Leaky Server Exposes 12 Million Medical Records to Meow Attacker
A healthcare technology company leaked 12 million records on patients including highly sensitive diagnoses, before the exposed cloud server was struck by the infamous “meow” attacker, researchers have revealed.
A team at SafetyDetectives led by Anurag Sen discovered the leaky Elasticsearch server in late October after a routine IP address scan, although it’s unknown how long the data was exposed for before that.
It was traced back to Vietnamese tech firm Innovative Solution for Healthcare (iSofH), which provides software for electronic health records and hospital management to 18 medical facilities, including eight top-tier clinics.
As the server was left publicly exposed without encryption or password protection, the researchers were able to view a 4GB database of 12 million records, affecting roughly 80,000 patients and healthcare staff.
The data is a treasure trove for fraudsters, containing full names and dates of birth, postal and email addresses, phone numbers, passport details, credit card numbers, medical records and recent test results and diagnoses.

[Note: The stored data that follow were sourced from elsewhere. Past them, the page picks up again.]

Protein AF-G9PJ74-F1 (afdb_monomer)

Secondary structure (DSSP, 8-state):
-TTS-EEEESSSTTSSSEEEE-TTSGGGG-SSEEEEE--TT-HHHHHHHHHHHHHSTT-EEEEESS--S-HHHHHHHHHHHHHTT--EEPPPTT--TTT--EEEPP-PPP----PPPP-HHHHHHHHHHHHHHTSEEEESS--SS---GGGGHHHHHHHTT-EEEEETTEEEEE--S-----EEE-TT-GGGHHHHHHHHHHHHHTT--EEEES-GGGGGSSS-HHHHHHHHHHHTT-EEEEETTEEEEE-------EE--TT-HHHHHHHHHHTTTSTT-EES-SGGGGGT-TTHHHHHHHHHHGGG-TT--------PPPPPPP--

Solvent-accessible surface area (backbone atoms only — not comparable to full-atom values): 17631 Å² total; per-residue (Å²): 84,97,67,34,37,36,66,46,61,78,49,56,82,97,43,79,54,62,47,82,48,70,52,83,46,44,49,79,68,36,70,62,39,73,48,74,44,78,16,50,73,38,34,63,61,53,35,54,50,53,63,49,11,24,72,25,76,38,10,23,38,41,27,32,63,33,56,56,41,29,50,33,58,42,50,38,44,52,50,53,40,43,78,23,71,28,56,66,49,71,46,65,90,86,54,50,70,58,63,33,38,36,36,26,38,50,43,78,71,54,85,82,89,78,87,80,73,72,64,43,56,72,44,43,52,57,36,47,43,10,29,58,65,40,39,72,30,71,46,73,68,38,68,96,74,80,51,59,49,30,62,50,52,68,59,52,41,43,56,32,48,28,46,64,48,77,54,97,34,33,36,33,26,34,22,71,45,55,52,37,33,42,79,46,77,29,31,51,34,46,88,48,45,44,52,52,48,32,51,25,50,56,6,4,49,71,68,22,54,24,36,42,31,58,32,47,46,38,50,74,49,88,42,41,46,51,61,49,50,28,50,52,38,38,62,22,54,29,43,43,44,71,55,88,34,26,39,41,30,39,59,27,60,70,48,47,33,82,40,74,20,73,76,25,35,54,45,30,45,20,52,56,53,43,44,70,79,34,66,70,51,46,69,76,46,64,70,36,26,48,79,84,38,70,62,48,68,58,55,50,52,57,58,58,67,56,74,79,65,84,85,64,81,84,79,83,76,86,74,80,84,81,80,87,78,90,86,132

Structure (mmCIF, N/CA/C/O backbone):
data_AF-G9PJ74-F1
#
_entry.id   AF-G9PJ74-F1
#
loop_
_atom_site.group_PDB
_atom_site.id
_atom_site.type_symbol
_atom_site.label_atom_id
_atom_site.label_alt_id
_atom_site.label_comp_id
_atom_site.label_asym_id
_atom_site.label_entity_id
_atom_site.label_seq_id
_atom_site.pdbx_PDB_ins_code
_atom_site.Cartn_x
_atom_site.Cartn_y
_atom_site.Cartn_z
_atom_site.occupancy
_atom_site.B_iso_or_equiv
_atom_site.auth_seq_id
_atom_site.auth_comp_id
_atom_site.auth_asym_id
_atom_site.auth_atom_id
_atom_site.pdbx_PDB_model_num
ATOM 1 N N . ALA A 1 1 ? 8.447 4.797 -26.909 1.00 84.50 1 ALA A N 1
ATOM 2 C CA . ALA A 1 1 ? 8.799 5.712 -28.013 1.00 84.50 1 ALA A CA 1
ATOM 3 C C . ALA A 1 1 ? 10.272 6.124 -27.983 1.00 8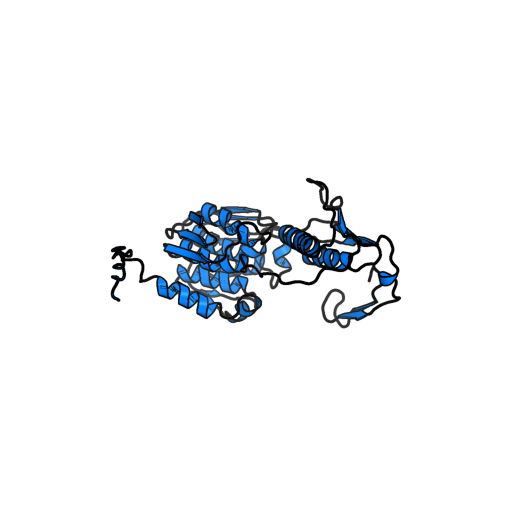4.50 1 ALA A C 1
ATOM 5 O O . ALA A 1 1 ? 10.968 5.804 -28.933 1.00 84.50 1 ALA A O 1
ATOM 6 N N . ALA A 1 2 ? 10.778 6.751 -26.907 1.00 85.19 2 ALA A N 1
ATOM 7 C CA . ALA A 1 2 ? 12.163 7.258 -26.838 1.00 85.19 2 ALA A CA 1
ATOM 8 C C . ALA A 1 2 ? 13.260 6.217 -27.145 1.00 85.19 2 ALA A C 1
ATOM 10 O O . ALA A 1 2 ? 14.308 6.564 -27.672 1.00 85.19 2 ALA A O 1
ATOM 11 N N . LEU A 1 3 ? 12.998 4.938 -26.864 1.00 84.88 3 LEU A N 1
ATOM 12 C CA . LEU A 1 3 ? 13.930 3.848 -27.154 1.00 84.88 3 LEU A CA 1
ATOM 13 C C . LEU A 1 3 ? 13.808 3.258 -28.574 1.00 84.88 3 LEU A C 1
ATOM 15 O O . LEU A 1 3 ? 14.513 2.310 -28.890 1.00 84.88 3 LEU A O 1
ATOM 19 N N . GLY A 1 4 ? 12.905 3.767 -29.419 1.00 87.38 4 GLY A N 1
ATOM 20 C CA . GLY A 1 4 ? 12.710 3.304 -30.803 1.00 87.38 4 GLY A CA 1
ATOM 21 C C . GLY A 1 4 ? 11.505 2.385 -31.042 1.00 87.38 4 GLY A C 1
ATOM 22 O O . GLY A 1 4 ? 11.259 1.986 -32.174 1.00 87.38 4 GLY A O 1
ATOM 23 N N . ALA A 1 5 ? 10.715 2.059 -30.011 1.00 89.31 5 ALA A N 1
ATOM 24 C CA . ALA A 1 5 ? 9.429 1.378 -30.200 1.00 89.31 5 ALA A CA 1
ATOM 25 C C . ALA A 1 5 ? 8.375 2.319 -30.817 1.00 89.31 5 ALA A C 1
ATOM 27 O O . ALA A 1 5 ? 8.233 3.459 -30.358 1.00 89.31 5 ALA A O 1
ATOM 28 N N . ASP A 1 6 ? 7.592 1.814 -31.776 1.00 92.56 6 ASP A N 1
ATOM 29 C CA . ASP A 1 6 ? 6.393 2.492 -32.289 1.00 92.56 6 ASP A CA 1
ATOM 30 C C . ASP A 1 6 ? 5.296 2.430 -31.222 1.00 92.56 6 ASP A C 1
ATOM 32 O O . ASP A 1 6 ? 4.913 1.346 -30.781 1.00 92.56 6 ASP A O 1
ATOM 36 N N . VAL A 1 7 ? 4.812 3.590 -30.783 1.00 93.56 7 VAL A N 1
ATOM 37 C CA . VAL A 1 7 ? 3.724 3.698 -29.810 1.00 93.56 7 VAL A CA 1
ATOM 38 C C . VAL A 1 7 ? 2.641 4.563 -30.429 1.00 93.56 7 VAL A C 1
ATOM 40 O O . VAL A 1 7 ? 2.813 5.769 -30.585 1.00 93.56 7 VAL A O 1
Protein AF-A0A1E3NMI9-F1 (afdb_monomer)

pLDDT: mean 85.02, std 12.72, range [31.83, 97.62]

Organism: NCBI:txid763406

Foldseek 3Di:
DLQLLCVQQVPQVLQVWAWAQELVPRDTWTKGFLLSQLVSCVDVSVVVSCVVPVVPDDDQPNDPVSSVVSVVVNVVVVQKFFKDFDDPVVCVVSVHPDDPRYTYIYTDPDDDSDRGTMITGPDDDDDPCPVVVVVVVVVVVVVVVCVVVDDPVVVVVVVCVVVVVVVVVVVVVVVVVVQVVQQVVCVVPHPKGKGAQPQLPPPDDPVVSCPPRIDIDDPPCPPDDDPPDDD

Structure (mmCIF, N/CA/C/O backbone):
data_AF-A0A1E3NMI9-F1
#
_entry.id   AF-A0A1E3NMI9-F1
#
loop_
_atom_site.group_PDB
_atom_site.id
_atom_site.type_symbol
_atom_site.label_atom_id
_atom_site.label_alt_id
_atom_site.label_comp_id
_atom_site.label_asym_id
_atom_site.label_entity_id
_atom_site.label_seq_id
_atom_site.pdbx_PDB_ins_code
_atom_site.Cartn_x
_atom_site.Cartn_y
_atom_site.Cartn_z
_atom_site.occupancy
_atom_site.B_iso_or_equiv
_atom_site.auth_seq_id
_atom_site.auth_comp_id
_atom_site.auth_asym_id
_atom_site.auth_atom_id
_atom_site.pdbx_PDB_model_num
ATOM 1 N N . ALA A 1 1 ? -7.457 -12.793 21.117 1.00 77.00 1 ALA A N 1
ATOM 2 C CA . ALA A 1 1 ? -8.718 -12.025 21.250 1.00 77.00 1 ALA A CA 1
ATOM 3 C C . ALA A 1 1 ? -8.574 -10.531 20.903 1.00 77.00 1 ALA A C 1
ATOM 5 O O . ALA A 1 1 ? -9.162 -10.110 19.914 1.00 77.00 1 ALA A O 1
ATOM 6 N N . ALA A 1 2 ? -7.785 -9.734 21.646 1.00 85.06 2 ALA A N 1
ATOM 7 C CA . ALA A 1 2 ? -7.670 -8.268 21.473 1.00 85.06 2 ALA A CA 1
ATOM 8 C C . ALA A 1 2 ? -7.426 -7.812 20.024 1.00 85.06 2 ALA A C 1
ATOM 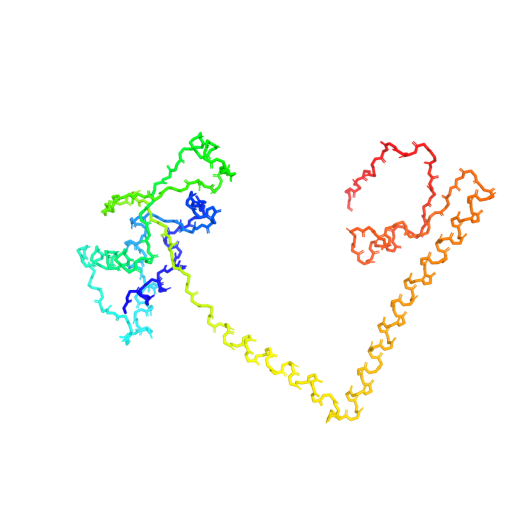10 O O . ALA A 1 2 ? -8.135 -6.962 19.489 1.00 85.06 2 ALA A O 1
ATOM 11 N N . ILE A 1 3 ? -6.425 -8.427 19.391 1.00 88.69 3 ILE A N 1
ATOM 12 C CA . ILE A 1 3 ? -5.962 -8.110 18.037 1.00 88.69 3 ILE A CA 1
ATOM 13 C C . ILE A 1 3 ? -7.054 -8.397 17.005 1.00 88.69 3 ILE A C 1
ATOM 15 O O . ILE A 1 3 ? -7.263 -7.600 16.094 1.00 88.69 3 ILE A O 1
ATOM 19 N N . HIS A 1 4 ? -7.793 -9.496 17.157 1.00 86.81 4 HIS A N 1
ATOM 20 C CA . HIS A 1 4 ? -8.861 -9.849 16.224 1.00 86.81 4 HIS A CA 1
ATOM 21 C C . HIS A 1 4 ? -10.051 -8.891 16.335 1.00 86.81 4 HIS A C 1
ATOM 23 O O . HIS A 1 4 ? -10.578 -8.459 15.313 1.00 86.81 4 HIS A O 1
ATOM 29 N N . ILE A 1 5 ? -10.413 -8.474 17.554 1.00 88.06 5 ILE A N 1
ATOM 30 C CA . ILE A 1 5 ? -11.439 -7.443 17.773 1.00 88.06 5 ILE A CA 1
ATOM 31 C C . ILE A 1 5 ? -10.989 -6.112 17.157 1.00 88.06 5 ILE A C 1
ATOM 33 O O . ILE A 1 5 ? -11.748 -5.475 16.426 1.00 88.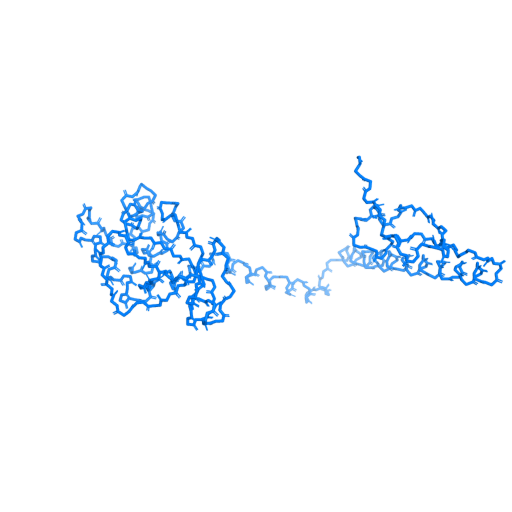06 5 ILE A O 1
ATOM 37 N N . ALA A 1 6 ? -9.736 -5.712 17.399 1.00 90.62 6 ALA A N 1
ATOM 38 C CA . ALA A 1 6 ? -9.161 -4.508 16.809 1.00 90.62 6 ALA A CA 1
ATOM 39 C C . ALA A 1 6 ? -9.197 -4.563 15.278 1.00 90.62 6 ALA A C 1
ATOM 41 O O . ALA A 1 6 ? -9.650 -3.613 14.651 1.00 90.62 6 ALA A O 1
ATOM 42 N N . THR A 1 7 ? -8.796 -5.689 14.684 1.00 90.12 7 THR A N 1
ATOM 43 C CA . THR A 1 7 ? -8.798 -5.915 13.230 1.00 90.12 7 THR A CA 1
ATOM 44 C C . THR A 1 7 ? -10.202 -5.822 12.645 1.00 90.12 7 THR A C 1
ATOM 46 O O . THR A 1 7 ? -10.402 -5.128 11.650 1.00 90.12 7 THR A O 1
ATOM 49 N N . ALA A 1 8 ? -11.183 -6.462 13.286 1.00 88.44 8 ALA A N 1
ATOM 50 C CA . ALA A 1 8 ? -12.575 -6.450 12.849 1.00 88.44 8 ALA A CA 1
ATOM 51 C C . ALA A 1 8 ? -13.183 -5.038 12.860 1.00 88.44 8 ALA A C 1
ATOM 53 O O . ALA A 1 8 ? -13.944 -4.673 11.966 1.00 88.44 8 ALA A O 1
ATOM 54 N N . VAL A 1 9 ? -12.829 -4.220 13.856 1.00 90.62 9 VAL A N 1
ATOM 55 C CA . VAL A 1 9 ? -13.394 -2.875 14.032 1.00 90.62 9 VAL A CA 1
ATOM 56 C C . VAL A 1 9 ? -12.586 -1.793 13.296 1.00 90.62 9 VAL A C 1
ATOM 58 O O . VAL A 1 9 ? -13.150 -0.758 12.944 1.00 90.62 9 VAL A O 1
ATOM 61 N N . ARG A 1 10 ? -11.298 -2.021 12.994 1.00 90.75 10 ARG A N 1
ATOM 62 C CA . ARG A 1 10 ? -10.327 -1.009 12.520 1.00 90.75 10 ARG A CA 1
ATOM 63 C C . ARG A 1 10 ? -10.794 -0.143 11.351 1.00 90.75 10 ARG A C 1
ATOM 65 O O . ARG A 1 10 ? -10.475 1.046 11.316 1.00 90.75 10 ARG A O 1
ATOM 72 N N . TYR A 1 11 ? -11.486 -0.740 10.383 1.00 90.31 11 TYR A N 1
ATOM 73 C CA . TYR A 1 11 ? -11.931 -0.072 9.155 1.00 90.31 11 TYR A CA 1
ATOM 74 C C . TYR A 1 11 ? -13.453 0.076 9.065 1.00 90.31 11 TYR A C 1
ATOM 76 O O . TYR A 1 11 ? -13.983 0.413 8.006 1.00 90.31 11 TYR A O 1
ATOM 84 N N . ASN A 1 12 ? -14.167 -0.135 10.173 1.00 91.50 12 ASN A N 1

It also included the personal information of some children.
Three days after the discovery, the database was attacked by the meow bot which deleted an unspecified number of indexes.
After reaching out to iSofH and the Vietnamese CERT in mid-November to no avail, the researchers were finally able to contact the latter in early December, although the organization apparently hasn't been persuaded to take the incident seriously.
That’s despite the potential for follow-on blackmail and fraud attacks using the leaked data.
“The server contained incredibly detailed patient information and logs, as well as personal information regarding company staff and even partial information about the doctors who work at the various hospitals iSofH operates. If such information was to fall into the hands of criminals, this would present an acute security risk to doctors, company staff and patients simultaneously,” SafetyDetectives argued.
“More broadly, revealing full names, addresses and emails can be harnessed by nefarious users to inflict severe financial and reputational harm upon victims in the form of identity theft and financial fraud. The availability of credit card information further exacerbates the potential danger posed to victims, leaving them susceptible to credit card fraud and other financial crimes.”